___ Provided data ___
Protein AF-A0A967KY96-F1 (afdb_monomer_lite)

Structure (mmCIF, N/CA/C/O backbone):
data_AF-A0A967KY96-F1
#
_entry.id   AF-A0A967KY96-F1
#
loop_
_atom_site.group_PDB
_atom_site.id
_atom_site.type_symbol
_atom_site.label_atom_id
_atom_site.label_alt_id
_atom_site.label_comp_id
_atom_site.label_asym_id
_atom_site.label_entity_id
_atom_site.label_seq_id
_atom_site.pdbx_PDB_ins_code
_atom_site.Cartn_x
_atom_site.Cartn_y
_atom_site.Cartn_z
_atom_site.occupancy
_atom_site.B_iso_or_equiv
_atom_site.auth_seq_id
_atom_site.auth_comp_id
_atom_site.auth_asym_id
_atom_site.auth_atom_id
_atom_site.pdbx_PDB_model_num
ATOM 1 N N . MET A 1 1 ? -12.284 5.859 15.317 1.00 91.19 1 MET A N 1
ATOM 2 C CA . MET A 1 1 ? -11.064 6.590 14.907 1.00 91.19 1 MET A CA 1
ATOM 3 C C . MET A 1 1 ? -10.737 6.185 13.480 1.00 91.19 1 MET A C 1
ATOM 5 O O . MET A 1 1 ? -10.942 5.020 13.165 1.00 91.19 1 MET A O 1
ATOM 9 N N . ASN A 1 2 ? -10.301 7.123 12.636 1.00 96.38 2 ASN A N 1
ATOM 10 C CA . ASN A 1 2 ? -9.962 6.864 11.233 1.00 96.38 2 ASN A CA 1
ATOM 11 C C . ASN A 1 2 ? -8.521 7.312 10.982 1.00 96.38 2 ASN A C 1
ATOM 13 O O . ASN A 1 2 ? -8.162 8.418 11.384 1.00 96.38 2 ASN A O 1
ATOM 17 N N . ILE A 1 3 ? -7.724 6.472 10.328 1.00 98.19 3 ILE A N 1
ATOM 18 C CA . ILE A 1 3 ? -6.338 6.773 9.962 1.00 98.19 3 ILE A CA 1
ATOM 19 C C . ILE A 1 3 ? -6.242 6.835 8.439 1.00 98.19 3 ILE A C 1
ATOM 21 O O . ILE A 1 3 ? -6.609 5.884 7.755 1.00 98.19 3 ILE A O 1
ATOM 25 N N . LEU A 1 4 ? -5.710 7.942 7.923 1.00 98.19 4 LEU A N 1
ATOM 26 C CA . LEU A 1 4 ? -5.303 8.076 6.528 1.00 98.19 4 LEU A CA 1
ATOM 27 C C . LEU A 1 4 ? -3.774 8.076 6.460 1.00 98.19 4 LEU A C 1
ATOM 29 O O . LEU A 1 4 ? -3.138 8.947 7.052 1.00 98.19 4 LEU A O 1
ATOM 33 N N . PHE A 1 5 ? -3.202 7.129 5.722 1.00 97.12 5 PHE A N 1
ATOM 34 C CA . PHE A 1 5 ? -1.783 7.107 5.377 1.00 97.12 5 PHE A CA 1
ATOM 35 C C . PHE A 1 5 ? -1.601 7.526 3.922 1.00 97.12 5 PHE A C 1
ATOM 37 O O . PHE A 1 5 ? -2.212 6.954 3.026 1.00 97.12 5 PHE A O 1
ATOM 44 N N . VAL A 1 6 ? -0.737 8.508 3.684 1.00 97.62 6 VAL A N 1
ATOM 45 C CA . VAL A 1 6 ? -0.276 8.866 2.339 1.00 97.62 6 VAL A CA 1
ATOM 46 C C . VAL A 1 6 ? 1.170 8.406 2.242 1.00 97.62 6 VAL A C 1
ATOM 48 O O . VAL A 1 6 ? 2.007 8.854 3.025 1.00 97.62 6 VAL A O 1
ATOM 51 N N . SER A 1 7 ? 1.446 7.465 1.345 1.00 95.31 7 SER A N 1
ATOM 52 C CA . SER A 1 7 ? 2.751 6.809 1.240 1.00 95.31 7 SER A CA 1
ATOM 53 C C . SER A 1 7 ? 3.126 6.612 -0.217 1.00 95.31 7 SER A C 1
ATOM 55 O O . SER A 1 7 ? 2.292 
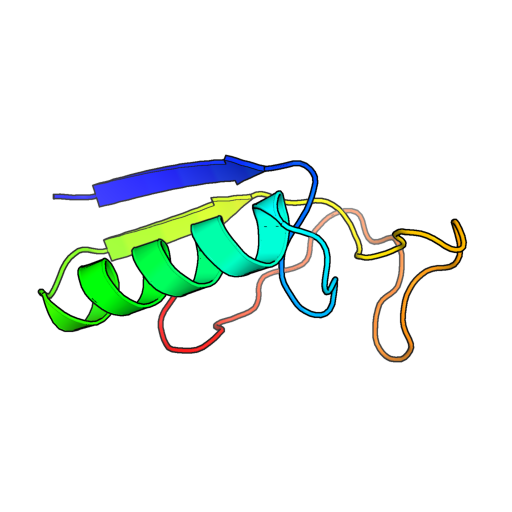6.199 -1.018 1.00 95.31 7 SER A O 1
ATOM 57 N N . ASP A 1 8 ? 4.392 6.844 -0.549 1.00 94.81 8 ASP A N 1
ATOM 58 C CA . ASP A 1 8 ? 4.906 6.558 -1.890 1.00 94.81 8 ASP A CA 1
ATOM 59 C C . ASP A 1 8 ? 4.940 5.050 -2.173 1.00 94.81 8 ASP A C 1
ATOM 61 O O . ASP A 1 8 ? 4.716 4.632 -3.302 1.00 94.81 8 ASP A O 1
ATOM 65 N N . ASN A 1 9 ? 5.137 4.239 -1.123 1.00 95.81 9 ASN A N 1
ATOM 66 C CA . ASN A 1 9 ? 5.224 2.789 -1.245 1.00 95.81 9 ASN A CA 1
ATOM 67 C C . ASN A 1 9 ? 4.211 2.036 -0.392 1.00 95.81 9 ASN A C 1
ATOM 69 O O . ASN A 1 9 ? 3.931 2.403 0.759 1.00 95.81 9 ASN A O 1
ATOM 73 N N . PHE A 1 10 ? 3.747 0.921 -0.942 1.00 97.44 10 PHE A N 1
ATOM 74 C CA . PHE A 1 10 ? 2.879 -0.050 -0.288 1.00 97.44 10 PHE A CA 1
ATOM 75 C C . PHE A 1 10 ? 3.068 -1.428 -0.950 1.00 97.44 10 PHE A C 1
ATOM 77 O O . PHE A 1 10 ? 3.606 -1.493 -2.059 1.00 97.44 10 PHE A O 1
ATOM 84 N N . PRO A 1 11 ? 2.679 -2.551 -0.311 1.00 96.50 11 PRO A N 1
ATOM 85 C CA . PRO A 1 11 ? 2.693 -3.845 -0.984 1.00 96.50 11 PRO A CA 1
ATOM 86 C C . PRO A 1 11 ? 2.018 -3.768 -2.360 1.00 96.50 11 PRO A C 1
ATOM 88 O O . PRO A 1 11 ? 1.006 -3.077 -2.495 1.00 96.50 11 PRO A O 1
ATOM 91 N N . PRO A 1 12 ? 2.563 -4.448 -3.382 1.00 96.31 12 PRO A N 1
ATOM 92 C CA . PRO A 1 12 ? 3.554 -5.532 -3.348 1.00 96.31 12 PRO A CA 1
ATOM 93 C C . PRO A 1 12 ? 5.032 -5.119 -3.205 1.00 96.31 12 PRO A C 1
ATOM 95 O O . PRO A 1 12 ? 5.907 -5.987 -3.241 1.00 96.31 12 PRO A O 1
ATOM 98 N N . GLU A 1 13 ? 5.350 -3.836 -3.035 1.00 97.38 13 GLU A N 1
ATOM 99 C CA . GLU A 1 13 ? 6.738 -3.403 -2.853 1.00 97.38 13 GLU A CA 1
___
___ Provided data ___
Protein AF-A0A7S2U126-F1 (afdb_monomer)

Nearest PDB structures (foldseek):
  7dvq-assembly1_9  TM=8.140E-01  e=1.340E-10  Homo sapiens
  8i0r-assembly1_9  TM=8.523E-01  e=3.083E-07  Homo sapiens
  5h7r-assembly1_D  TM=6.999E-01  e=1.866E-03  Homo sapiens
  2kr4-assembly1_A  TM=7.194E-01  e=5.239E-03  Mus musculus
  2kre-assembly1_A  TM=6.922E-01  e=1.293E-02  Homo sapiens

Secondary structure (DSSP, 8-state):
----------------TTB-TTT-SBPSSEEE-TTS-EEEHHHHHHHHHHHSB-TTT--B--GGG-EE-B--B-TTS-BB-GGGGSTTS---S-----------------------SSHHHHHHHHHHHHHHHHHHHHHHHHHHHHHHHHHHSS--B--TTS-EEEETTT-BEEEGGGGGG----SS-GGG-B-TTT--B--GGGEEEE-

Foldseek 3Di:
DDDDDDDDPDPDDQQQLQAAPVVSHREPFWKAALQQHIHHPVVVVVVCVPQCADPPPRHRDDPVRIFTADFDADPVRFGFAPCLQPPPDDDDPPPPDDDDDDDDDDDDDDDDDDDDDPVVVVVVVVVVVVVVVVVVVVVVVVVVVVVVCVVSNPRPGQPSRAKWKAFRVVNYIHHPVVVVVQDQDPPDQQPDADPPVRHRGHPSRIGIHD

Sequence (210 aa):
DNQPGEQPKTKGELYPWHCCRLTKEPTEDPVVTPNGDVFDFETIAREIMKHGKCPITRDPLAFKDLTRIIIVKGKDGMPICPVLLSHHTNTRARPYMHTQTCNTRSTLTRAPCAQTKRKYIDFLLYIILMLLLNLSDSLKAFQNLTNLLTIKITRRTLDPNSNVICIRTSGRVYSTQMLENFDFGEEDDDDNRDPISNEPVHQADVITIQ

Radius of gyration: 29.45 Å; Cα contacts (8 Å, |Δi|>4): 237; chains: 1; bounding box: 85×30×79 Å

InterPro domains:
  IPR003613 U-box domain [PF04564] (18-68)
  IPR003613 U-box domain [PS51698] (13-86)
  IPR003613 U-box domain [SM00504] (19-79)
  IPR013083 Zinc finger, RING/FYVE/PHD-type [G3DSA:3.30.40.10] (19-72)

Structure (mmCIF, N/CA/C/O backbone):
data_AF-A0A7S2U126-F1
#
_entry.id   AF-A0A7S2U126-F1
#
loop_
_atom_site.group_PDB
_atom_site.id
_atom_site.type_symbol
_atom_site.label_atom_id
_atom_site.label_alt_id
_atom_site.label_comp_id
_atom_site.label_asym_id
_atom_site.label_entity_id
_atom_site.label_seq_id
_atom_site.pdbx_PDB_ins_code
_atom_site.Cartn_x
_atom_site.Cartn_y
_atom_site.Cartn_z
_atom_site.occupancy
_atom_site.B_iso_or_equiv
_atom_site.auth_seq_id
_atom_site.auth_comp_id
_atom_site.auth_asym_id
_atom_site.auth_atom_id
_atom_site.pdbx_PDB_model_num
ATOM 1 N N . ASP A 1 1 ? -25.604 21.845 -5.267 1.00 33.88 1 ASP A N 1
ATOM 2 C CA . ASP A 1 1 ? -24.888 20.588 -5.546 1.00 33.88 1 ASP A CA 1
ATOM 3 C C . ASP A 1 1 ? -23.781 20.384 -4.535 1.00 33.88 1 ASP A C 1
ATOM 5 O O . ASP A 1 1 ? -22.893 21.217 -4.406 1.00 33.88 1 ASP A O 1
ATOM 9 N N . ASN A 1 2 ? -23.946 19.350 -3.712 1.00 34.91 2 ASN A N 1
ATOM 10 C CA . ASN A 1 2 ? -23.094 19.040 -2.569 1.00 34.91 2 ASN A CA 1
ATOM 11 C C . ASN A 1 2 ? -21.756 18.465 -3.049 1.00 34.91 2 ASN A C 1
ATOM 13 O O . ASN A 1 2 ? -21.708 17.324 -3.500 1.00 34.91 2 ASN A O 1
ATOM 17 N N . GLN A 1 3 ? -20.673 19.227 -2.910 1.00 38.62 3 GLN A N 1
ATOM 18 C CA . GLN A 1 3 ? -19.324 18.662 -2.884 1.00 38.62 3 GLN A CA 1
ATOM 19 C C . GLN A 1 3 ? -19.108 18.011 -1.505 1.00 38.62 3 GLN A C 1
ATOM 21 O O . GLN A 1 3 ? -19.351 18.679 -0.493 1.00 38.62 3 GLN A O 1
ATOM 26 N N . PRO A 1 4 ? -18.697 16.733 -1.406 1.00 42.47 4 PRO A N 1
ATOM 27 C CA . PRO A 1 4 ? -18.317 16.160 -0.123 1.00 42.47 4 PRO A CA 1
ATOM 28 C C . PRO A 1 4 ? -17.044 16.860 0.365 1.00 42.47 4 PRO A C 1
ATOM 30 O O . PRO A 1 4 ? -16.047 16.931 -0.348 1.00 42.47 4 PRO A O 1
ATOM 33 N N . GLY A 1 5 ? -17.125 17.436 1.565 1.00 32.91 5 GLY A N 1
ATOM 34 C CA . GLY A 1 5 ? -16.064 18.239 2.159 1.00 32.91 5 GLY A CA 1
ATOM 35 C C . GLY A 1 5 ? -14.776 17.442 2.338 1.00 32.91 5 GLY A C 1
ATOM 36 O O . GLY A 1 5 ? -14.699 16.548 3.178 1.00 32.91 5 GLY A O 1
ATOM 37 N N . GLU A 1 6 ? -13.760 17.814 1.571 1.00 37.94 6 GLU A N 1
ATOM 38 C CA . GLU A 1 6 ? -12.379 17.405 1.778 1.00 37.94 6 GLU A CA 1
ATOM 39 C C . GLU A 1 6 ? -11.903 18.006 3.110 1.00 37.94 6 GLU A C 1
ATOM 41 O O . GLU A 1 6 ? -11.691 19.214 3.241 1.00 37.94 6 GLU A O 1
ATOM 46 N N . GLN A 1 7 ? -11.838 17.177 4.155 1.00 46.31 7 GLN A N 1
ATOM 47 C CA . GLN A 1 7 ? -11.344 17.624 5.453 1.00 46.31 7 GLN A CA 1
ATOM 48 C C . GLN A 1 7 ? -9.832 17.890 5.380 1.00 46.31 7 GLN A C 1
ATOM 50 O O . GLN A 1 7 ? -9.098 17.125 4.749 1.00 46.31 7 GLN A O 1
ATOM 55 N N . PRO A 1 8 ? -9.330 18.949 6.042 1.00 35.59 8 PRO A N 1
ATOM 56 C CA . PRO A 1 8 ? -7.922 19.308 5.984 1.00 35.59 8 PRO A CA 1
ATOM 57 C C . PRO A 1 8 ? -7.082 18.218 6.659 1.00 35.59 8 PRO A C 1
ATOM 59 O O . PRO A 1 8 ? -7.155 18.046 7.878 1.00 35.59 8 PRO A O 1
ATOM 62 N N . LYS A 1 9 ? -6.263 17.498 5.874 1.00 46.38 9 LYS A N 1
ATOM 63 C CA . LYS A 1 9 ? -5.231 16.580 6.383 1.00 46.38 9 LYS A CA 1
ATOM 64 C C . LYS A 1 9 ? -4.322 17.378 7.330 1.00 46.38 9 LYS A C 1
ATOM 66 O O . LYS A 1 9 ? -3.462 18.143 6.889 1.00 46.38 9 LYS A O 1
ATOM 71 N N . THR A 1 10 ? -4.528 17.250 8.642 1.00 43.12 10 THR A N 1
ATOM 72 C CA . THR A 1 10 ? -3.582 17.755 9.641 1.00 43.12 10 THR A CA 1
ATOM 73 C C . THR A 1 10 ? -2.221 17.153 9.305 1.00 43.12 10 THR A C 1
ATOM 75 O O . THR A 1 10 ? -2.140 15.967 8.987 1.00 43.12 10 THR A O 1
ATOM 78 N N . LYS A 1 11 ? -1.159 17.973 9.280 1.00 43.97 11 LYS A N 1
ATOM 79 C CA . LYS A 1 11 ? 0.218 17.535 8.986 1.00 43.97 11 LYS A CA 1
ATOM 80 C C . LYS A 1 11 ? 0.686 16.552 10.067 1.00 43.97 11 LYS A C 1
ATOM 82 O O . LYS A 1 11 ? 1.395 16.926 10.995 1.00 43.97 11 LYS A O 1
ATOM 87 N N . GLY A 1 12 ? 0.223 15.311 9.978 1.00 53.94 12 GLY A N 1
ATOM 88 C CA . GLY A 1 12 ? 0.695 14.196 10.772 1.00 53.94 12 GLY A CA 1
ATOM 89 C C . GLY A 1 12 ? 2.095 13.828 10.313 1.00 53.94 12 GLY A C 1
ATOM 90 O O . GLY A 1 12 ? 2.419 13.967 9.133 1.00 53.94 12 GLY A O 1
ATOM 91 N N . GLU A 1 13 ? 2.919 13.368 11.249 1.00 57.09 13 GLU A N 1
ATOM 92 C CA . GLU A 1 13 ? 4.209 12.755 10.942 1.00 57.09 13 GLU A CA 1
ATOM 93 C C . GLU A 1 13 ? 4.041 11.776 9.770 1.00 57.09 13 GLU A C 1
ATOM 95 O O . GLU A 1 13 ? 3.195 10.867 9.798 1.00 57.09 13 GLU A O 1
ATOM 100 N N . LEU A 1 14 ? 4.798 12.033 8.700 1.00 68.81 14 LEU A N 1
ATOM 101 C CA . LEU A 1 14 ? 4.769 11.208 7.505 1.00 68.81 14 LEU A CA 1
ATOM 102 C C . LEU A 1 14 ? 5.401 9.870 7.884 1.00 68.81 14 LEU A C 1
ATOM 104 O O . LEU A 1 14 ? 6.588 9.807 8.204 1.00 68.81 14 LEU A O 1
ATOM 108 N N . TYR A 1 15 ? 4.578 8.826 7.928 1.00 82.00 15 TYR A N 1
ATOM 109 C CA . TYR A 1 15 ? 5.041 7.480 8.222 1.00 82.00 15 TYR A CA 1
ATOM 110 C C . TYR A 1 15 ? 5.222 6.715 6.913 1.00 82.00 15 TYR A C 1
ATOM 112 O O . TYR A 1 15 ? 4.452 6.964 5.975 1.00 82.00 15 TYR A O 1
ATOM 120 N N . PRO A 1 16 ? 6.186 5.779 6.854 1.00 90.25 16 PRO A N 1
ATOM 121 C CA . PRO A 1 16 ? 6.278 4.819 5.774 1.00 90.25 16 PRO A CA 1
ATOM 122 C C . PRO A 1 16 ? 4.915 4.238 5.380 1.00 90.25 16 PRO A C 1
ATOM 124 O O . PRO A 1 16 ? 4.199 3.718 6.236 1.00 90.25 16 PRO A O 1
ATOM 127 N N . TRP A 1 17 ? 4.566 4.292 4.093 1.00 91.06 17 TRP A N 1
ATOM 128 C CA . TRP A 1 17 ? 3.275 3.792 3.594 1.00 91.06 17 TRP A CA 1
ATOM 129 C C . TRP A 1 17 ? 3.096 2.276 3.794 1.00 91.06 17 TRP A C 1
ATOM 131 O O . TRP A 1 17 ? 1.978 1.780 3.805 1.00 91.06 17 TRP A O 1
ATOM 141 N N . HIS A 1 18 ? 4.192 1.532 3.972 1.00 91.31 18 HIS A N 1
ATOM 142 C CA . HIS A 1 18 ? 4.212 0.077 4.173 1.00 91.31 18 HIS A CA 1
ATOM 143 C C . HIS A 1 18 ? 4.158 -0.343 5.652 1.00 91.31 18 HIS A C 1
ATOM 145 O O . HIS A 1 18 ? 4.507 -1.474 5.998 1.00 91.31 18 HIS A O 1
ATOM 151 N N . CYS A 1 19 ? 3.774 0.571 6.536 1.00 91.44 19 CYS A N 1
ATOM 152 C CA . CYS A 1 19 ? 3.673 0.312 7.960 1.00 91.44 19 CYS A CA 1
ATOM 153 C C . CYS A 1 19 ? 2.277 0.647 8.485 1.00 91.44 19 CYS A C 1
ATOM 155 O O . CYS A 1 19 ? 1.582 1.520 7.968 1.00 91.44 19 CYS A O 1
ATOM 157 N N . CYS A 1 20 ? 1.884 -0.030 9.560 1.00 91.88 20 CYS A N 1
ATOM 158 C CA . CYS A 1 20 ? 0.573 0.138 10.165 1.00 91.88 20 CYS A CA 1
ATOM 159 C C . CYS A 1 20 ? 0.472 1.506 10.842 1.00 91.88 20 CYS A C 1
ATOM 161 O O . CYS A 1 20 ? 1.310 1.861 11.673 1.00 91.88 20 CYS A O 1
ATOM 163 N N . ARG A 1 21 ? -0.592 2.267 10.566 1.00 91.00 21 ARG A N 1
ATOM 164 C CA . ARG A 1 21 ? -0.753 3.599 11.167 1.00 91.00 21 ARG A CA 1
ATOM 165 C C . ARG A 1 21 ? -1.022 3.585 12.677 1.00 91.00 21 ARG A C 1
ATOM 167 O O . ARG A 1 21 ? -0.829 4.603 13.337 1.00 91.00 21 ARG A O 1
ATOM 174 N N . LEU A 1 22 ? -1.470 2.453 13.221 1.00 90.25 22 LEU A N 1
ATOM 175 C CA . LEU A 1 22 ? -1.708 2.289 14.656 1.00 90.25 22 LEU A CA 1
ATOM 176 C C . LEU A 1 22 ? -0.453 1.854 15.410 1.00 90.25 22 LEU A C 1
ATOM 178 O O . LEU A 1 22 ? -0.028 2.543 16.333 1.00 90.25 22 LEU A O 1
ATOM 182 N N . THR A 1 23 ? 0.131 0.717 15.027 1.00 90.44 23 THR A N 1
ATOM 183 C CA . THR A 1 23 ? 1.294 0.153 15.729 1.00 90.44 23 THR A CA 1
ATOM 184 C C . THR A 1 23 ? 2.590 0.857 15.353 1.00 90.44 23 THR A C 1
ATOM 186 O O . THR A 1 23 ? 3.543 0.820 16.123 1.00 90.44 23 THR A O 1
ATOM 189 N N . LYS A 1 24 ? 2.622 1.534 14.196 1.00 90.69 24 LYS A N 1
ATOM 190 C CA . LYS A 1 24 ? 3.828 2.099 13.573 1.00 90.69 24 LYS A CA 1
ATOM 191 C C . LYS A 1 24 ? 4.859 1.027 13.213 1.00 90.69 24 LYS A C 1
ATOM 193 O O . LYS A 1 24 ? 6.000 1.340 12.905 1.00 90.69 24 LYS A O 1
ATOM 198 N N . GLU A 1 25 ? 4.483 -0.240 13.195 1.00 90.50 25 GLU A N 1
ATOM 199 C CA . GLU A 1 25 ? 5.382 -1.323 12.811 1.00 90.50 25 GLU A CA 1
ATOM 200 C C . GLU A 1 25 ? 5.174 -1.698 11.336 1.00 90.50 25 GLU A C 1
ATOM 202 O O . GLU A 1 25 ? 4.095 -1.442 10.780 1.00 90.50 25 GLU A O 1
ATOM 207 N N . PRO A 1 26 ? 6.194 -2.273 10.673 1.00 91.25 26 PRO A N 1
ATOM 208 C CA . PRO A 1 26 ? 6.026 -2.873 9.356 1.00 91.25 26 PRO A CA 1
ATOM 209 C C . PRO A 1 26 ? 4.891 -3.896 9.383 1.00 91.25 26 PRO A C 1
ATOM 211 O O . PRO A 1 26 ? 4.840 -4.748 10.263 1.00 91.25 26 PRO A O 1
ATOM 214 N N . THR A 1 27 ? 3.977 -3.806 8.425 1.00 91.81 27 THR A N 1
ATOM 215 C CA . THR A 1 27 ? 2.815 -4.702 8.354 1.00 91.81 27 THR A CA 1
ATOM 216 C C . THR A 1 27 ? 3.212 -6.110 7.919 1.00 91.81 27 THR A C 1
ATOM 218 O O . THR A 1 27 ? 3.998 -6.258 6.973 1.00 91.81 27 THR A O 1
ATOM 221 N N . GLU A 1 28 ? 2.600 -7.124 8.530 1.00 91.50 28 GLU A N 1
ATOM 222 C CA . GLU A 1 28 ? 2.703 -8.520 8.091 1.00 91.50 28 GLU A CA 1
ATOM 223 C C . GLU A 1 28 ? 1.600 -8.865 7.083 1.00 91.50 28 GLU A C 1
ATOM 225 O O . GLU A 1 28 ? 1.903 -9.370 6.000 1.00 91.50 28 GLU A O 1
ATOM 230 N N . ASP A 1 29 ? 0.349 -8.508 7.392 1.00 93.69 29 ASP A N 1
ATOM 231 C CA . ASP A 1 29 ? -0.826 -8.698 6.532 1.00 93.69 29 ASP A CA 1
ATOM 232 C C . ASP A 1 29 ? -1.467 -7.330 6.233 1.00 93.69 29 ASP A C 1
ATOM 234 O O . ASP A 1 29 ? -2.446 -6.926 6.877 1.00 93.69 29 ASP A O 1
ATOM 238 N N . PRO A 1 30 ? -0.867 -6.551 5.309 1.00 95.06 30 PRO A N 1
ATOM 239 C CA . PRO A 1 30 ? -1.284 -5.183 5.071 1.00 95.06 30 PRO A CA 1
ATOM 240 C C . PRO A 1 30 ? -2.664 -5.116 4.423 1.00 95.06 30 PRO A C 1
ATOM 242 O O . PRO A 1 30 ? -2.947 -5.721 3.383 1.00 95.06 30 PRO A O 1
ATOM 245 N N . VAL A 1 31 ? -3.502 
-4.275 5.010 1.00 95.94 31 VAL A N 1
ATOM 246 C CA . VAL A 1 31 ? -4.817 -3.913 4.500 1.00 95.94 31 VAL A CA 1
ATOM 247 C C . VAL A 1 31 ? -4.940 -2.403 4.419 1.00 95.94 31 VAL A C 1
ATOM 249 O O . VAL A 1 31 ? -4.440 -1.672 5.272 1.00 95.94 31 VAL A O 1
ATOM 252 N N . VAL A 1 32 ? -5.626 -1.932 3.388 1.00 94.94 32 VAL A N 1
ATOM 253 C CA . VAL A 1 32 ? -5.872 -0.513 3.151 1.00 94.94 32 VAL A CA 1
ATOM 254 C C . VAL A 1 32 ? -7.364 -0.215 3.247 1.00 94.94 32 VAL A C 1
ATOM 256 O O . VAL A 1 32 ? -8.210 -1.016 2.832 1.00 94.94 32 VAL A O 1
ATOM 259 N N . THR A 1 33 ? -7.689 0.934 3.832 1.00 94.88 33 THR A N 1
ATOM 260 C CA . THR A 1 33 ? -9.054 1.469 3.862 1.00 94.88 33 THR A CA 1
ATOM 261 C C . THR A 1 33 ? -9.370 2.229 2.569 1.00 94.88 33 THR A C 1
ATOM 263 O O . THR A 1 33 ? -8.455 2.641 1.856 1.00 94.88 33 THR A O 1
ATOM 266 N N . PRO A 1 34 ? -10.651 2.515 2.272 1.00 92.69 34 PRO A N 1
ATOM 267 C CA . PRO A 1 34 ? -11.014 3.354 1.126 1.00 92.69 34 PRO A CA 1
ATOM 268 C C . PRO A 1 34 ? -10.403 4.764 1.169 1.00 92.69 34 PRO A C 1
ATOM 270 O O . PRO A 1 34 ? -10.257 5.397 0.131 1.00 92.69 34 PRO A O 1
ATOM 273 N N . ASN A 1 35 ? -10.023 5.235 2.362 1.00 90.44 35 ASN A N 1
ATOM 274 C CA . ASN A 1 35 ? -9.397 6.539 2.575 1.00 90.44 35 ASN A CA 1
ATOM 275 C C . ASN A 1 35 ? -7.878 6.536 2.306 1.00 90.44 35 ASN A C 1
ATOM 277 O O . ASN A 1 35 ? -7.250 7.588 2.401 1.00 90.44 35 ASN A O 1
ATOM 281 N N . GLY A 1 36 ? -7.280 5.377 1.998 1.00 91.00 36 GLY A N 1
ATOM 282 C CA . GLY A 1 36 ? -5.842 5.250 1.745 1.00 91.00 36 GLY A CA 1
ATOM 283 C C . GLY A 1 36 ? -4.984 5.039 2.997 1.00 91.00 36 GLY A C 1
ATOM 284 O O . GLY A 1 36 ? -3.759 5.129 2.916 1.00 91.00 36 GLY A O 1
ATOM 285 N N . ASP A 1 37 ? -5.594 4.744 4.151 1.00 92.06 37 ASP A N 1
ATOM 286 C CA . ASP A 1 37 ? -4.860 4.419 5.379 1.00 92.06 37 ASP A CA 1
___
### Your assignment
In the data above, which lines lie between the line with "ATOM 85 C CA" and the line with "ATOM 91 N N . PRO", inclusive? Print those lines exactly and nothing else.

### Answer space
ATOM 85 C CA . PRO A 1 11 ? 2.693 -3.845 -0.984 1.00 96.50 11 PRO A CA 1
ATOM 86 C C . PRO A 1 11 ? 2.018 -3.768 -2.360 1.00 96.50 11 PRO A C 1
ATOM 88 O O . PRO A 1 11 ? 1.006 -3.077 -2.495 1.00 96.50 11 PRO A O 1
ATOM 91 N N . PRO A 1 12 ? 2.563 -4.448 -3.382 1.00 96.31 12 PRO A N 1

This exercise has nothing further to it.